Isn’t it amazing! You know I do everything uncover. Even now, my accountant tells me that we have 31 projects in the pipeline. In this pandemic, I got a chance to focus on different projects, but I was mainly focused on the Feed India initiative.
However, the initial shock of the film was so high when Neena Gupta announced it via an Instagram post, tagging me in it. People started commenting, ”You’ve tagged the wrong Vikas Khanna because he’s a chef, not a filmmaker.” That shock element is important to me.
Here, to be on the top of your game and still take a risk, peppered with scrutiny and criticism, is crucial. But the story is too close to me, and I had to make it myself.
The most challenging aspect of The Last Color?
We shot the movie in parts as it’s an expensive movie in comparison to a small film. Even the final scene took more than 200 people to shoot. For me, the deal was if I had taken this leap in my career, we had to be all-in. It’s not a half-hearted movie.
How was it working with Neena Gupta? Was she always your first choice for this role?
The screenplay was written for her. I’m a big fan of her movie, The Threshold (2015) and she knows this.

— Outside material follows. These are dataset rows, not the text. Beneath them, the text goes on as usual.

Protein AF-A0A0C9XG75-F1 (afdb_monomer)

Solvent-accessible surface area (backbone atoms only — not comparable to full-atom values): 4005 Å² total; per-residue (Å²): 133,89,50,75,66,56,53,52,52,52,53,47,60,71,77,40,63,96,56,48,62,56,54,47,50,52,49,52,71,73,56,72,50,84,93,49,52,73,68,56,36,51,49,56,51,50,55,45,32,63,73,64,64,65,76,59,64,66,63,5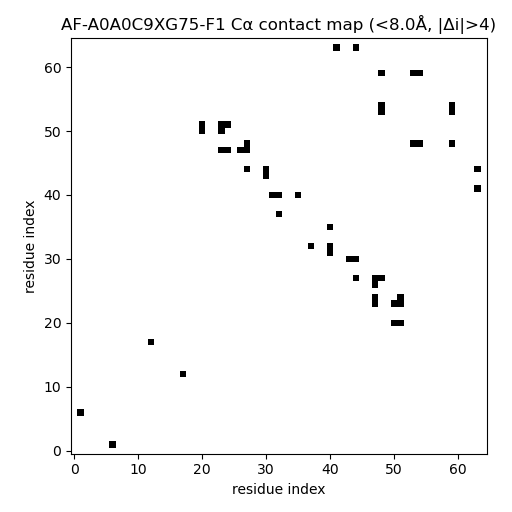2,50,64,70,74,106

pLDDT: mean 94.34, std 2.81, range [81.56, 98.0]

Mean predicted aligned error: 3.74 Å

Foldseek 3Di:
DDDPVNVVVVVCPVVDPPCRLVVLVVVLVVQDCVVHDLVVSLVSNVVSCVVNVPDDVVVSVVSSD

Radius of gyration: 14.68 Å; Cα contacts (8 Å, |Δi|>4): 26; chains: 1; bounding box: 35×24×40 Å

Organism: NCBI:txid765257

Structure (mmCIF, N/CA/C/O backbone):
data_AF-A0A0C9XG75-F1
#
_entry.id   AF-A0A0C9XG75-F1
#
loop_
_atom_site.group_PDB
_atom_site.id
_atom_site.type_symbol
_atom_site.label_atom_id
_atom_site.label_alt_id
_atom_site.label_comp_id
_atom_site.label_asym_id
_atom_site.label_entity_id
_atom_site.label_seq_id
_atom_site.pdbx_PDB_ins_code
_atom_site.Cartn_x
_atom_site.Cartn_y
_atom_site.Cartn_z
_atom_site.occupancy
_atom_site.B_iso_or_equiv
_atom_site.auth_seq_id
_atom_site.auth_comp_id
_atom_site.auth_asym_id
_atom_site.auth_atom_id
_atom_site.pdbx_PDB_model_num
ATOM 1 N N . LYS A 1 1 ? 22.994 1.985 -23.961 1.00 81.56 1 LYS A N 1
ATOM 2 C CA . LYS A 1 1 ? 23.586 2.193 -22.614 1.00 81.56 1 LYS A CA 1
ATOM 3 C C . LYS A 1 1 ? 22.453 2.000 -21.611 1.00 81.56 1 LYS A C 1
ATOM 5 O O . LYS A 1 1 ? 21.446 2.667 -21.789 1.00 81.56 1 LYS A O 1
ATOM 10 N N . TRP A 1 2 ? 22.558 1.061 -20.669 1.00 87.31 2 TRP A N 1
ATOM 11 C CA . TRP A 1 2 ? 21.513 0.843 -19.655 1.00 87.31 2 TRP A CA 1
ATOM 12 C C . TRP A 1 2 ? 21.496 2.002 -18.658 1.00 87.31 2 TRP A C 1
ATOM 14 O O . TRP A 1 2 ? 22.566 2.444 -18.228 1.00 87.31 2 TRP A O 1
ATOM 24 N N . ARG A 1 3 ? 20.311 2.504 -18.298 1.00 95.50 3 ARG A N 1
ATOM 25 C CA . ARG A 1 3 ? 20.153 3.442 -17.179 1.00 95.50 3 ARG A CA 1
ATOM 26 C C . ARG A 1 3 ? 19.918 2.652 -15.899 1.00 95.50 3 ARG A C 1
ATOM 28 O O . ARG A 1 3 ? 19.388 1.545 -15.926 1.00 95.50 3 ARG A O 1
ATOM 35 N N . LEU A 1 4 ? 20.256 3.257 -14.765 1.00 94.25 4 LEU A N 1
ATOM 36 C CA . LEU A 1 4 ? 19.998 2.662 -13.454 1.00 94.25 4 LEU A CA 1
ATOM 37 C C . LEU A 1 4 ? 18.500 2.368 -13.237 1.00 94.25 4 LEU A C 1
ATOM 39 O O . LEU A 1 4 ? 18.153 1.353 -12.644 1.00 94.25 4 LEU A O 1
ATOM 43 N N . SER A 1 5 ? 17.616 3.211 -13.784 1.00 93.94 5 SER A N 1
ATOM 44 C CA . SER A 1 5 ? 16.168 2.975 -13.786 1.00 93.94 5 SER A CA 1
ATOM 45 C C . SER A 1 5 ? 15.788 1.679 -14.498 1.00 93.94 5 SER A C 1
ATOM 47 O O . SER A 1 5 ? 14.966 0.929 -13.988 1.00 93.94 5 SER A O 1
ATOM 49 N N . ASP A 1 6 ? 16.415 1.403 -15.644 1.00 94.44 6 ASP A N 1
ATOM 50 C CA . ASP A 1 6 ? 16.109 0.227 -16.457 1.00 94.44 6 ASP A CA 1
ATOM 51 C C . ASP A 1 6 ? 16.528 -1.048 -15.702 1.00 94.44 6 ASP A C 1
ATOM 53 O O . ASP A 1 6 ? 15.777 -2.015 -15.652 1.00 94.44 6 ASP A O 1
ATOM 57 N N . PHE A 1 7 ? 17.672 -1.020 -15.004 1.00 94.31 7 PHE A N 1
ATOM 58 C CA . PHE A 1 7 ? 18.101 -2.124 -14.137 1.00 94.31 7 PHE A CA 1
ATOM 59 C C . PHE A 1 7 ? 17.092 -2.426 -13.019 1.00 94.31 7 PHE A C 1
ATOM 61 O O . PHE A 1 7 ? 16.729 -3.582 -12.821 1.00 94.31 7 PHE A O 1
ATOM 68 N N . PHE A 1 8 ? 16.618 -1.405 -12.296 1.00 92.25 8 PHE A N 1
ATOM 69 C CA . PHE A 1 8 ? 15.652 -1.618 -11.214 1.00 92.25 8 PHE A CA 1
ATOM 70 C C . PHE A 1 8 ? 14.286 -2.083 -11.722 1.00 9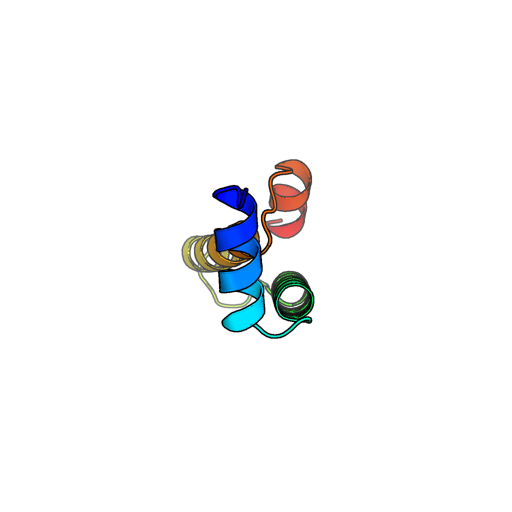2.25 8 PHE A C 1
ATOM 72 O O . PHE A 1 8 ? 13.652 -2.910 -11.068 1.00 92.25 8 PHE A O 1
ATOM 79 N N . THR A 1 9 ? 13.842 -1.591 -12.881 1.00 90.75 9 THR A N 1
ATOM 80 C CA . THR A 1 9 ? 12.615 -2.072 -13.524 1.00 90.75 9 THR A CA 1
ATOM 81 C C . THR A 1 9 ? 12.720 -3.554 -13.865 1.00 90.75 9 THR A C 1
ATOM 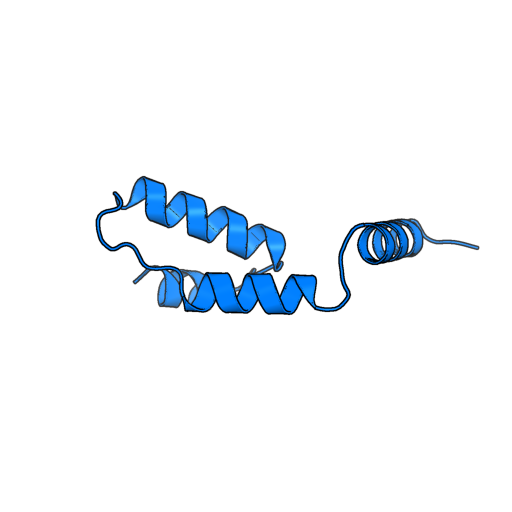83 O O . THR A 1 9 ? 11.836 -4.320 -13.491 1.00 90.75 9 THR A O 1
ATOM 86 N N . GLU A 1 10 ? 13.812 -3.982 -14.496 1.00 93.25 10 GLU A N 1
ATOM 87 C CA . GLU A 1 10 ? 13.987 -5.390 -14.864 1.00 93.25 10 GLU A CA 1
ATOM 88 C C . GLU A 1 10 ? 14.200 -6.297 -13.648 1.00 93.25 10 GLU A C 1
ATOM 90 O O . GLU A 1 10 ? 13.637 -7.388 -13.593 1.00 93.25 10 GLU A O 1
ATOM 95 N N . LEU A 1 11 ? 14.924 -5.838 -12.621 1.00 94.38 11 LEU A N 1
ATOM 96 C CA . LEU A 1 11 ? 15.049 -6.568 -11.356 1.00 94.38 11 LEU A CA 1
ATOM 97 C C . LEU A 1 11 ? 13.680 -6.772 -10.693 1.00 94.38 11 LEU A C 1
ATOM 99 O O . LEU A 1 11 ? 13.379 -7.860 -10.209 1.00 94.38 11 LEU A O 1
ATOM 103 N N . PHE A 1 12 ? 12.835 -5.740 -10.689 1.00 91.12 12 PHE A N 1
ATOM 104 C CA . PHE A 1 12 ? 11.475 -5.848 -10.171 1.00 91.12 12 PHE A CA 1
ATOM 105 C C . PHE A 1 12 ? 10.643 -6.840 -10.995 1.00 91.12 12 PHE A C 1
ATOM 107 O O . PHE A 1 12 ? 10.018 -7.728 -10.421 1.00 91.12 12 PHE A O 1
ATOM 114 N N . ASN A 1 13 ? 10.673 -6.733 -12.325 1.00 90.94 13 ASN A N 1
ATOM 115 C CA . ASN A 1 13 ? 9.941 -7.629 -13.227 1.00 90.94 13 ASN A CA 1
ATOM 116 C C . ASN A 1 13 ? 10.404 -9.091 -13.121 1.00 90.94 13 ASN A C 1
ATOM 118 O O . ASN A 1 13 ? 9.615 -10.001 -13.354 1.00 90.94 13 ASN A O 1
ATOM 122 N N . TYR A 1 14 ? 11.669 -9.323 -12.766 1.00 94.44 14 TYR A N 1
ATOM 123 C CA . TYR A 1 14 ? 12.206 -10.658 -12.515 1.00 94.44 14 TYR A CA 1
ATOM 124 C C . TYR A 1 14 ? 11.746 -11.229 -11.165 1.00 94.44 14 TYR A C 1
ATOM 126 O O . TYR A 1 14 ? 11.377 -12.398 -11.074 1.00 94.44 14 TYR A O 1
ATOM 134 N N . CYS A 1 15 ? 11.768 -10.413 -10.108 1.00 95.25 15 CYS A N 1
ATOM 135 C CA . CYS A 1 15 ? 11.451 -10.855 -8.748 1.00 95.25 15 CYS A CA 1
ATOM 136 C C . CYS A 1 15 ? 9.947 -10.996 -8.475 1.00 95.25 15 CYS A C 1
ATOM 138 O O . CYS A 1 15 ? 9.557 -11.768 -7.598 1.00 95.25 15 CYS A O 1
ATOM 140 N N . PHE A 1 16 ? 9.105 -10.234 -9.175 1.00 92.88 16 PHE A N 1
ATOM 141 C CA . PHE A 1 16 ? 7.678 -10.136 -8.887 1.00 92.88 16 PHE A CA 1
ATOM 142 C C . PHE A 1 16 ? 6.828 -10.510 -10.104 1.00 92.88 16 PHE A C 1
ATOM 144 O O . PHE A 1 16 ? 7.184 -10.189 -11.235 1.00 92.88 16 PHE A O 1
ATOM 151 N N . PRO A 1 17 ? 5.665 -11.152 -9.895 1.00 93.44 17 PRO A N 1
ATOM 152 C CA . PRO A 1 17 ? 4.752 -11.449 -10.988 1.00 93.44 17 PRO A CA 1
ATOM 153 C C . PRO A 1 17 ? 4.176 -10.161 -11.593 1.00 93.44 17 PRO A C 1
ATOM 155 O O . PRO A 1 17 ? 4.064 -9.132 -10.923 1.00 93.44 17 PRO A O 1
ATOM 158 N N . ILE A 1 18 ? 3.749 -10.235 -12.856 1.00 89.75 18 ILE A N 1
ATOM 159 C CA . ILE A 1 18 ? 3.238 -9.078 -13.612 1.00 89.75 18 ILE A CA 1
ATOM 1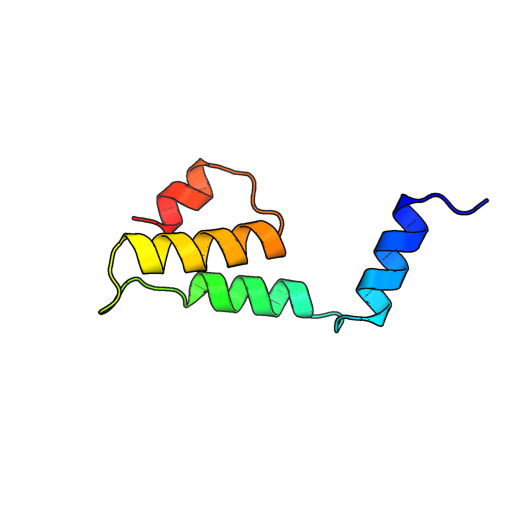60 C C . ILE A 1 18 ? 2.024 -8.402 -12.950 1.00 89.75 18 ILE A C 1
ATOM 162 O O . ILE A 1 18 ? 1.820 -7.198 -13.086 1.00 89.75 18 ILE A O 1
ATOM 166 N N . ASP A 1 19 ? 1.243 -9.161 -12.182 1.00 92.25 19 ASP A N 1
ATOM 167 C CA . ASP A 1 19 ? 0.057 -8.702 -11.462 1.00 92.25 19 ASP A CA 1
ATOM 168 C C . ASP A 1 19 ? 0.347 -8.289 -10.009 1.00 92.25 19 ASP A C 1
ATOM 170 O O . ASP A 1 19 ? -0.574 -7.947 -9.270 1.00 92.25 19 ASP A O 1
ATOM 174 N N . PHE A 1 20 ? 1.612 -8.268 -9.576 1.00 92.12 20 PHE A N 1
ATOM 175 C CA . PHE A 1 20 ? 1.976 -7.977 -8.188 1.00 92.12 20 PHE A CA 1
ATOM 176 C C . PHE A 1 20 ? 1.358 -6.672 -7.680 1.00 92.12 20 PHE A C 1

I reached out to Anupam Kher, whom I see as my elder brother, to introduce me to Neena Gupta, and he said, ”She knows you, just message her”. At that point, she was shooting for Badhaai Ho (2018) and was busy. I reached out to her, and she asked me to visit her in the morning. Following that, I gave her the crux of the movie and told her about the climax scene. Teary-eyed, she said, ”Just give me the dates, and I’ll do it. You have me 100%”.
Did you get into filmmaking because you wanted to do something new, or was it always your passion?
I was passionate about the story and reached out to some people in Mumbai. Many told me that the movie doesn’t make sense as it lacks a male character. In this film, the male character is colour. Throughout the movie, there is no loose cannon. It has the precision of Michelin-star level cooking. You know the elements, and when you start plating the food, everything falls into place.
What makes you feel more in control — being a chef or a filmmaker?
Chef, of course. Thirty years of control. Nonetheless, filmmaking and running a Michelin-star restaurant are also very similar I feel. It is all about planning. For the film, we were shooting in natural light (from dawn till 9:00 am and from dusk till 6:30 am); the light is mostly golden. Even the scenes were based on light.
It’s like running a restaurant. Order stuff, plan the structure and design — that’s your set — and hire people that become your crew. The back of the house prepares the food (directors, writers, producers, etc.) and the front of the house executes the presentation (actors). We have to be on our toes to ensure the dish arrives at the table at the perfect temperature.
What do you expect viewers to take away from the film?
Change is a good thing. Sometimes it takes effort to rewrite norms and traditions. The movie exhibits a very inclusive thought process.
Tell us about Feed India initiative that you started in 2020 amid the pandemic.
I’ve always been conscious about what’s going on in the society regarding fundraisers and close-knit NGOs. I offer my cooking as well to different events as it helps raise money.
We launched this initiative in March because we saw a different kind of crisis in India — the pandemic of hunger. Soon I started connecting the dots through my social media from places that need food to people who can help deliver. Eventually, I got sponsors on board, and NDRF (National Disaster Response Force) also came on board, and a few days ago, we crossed 54 million emails.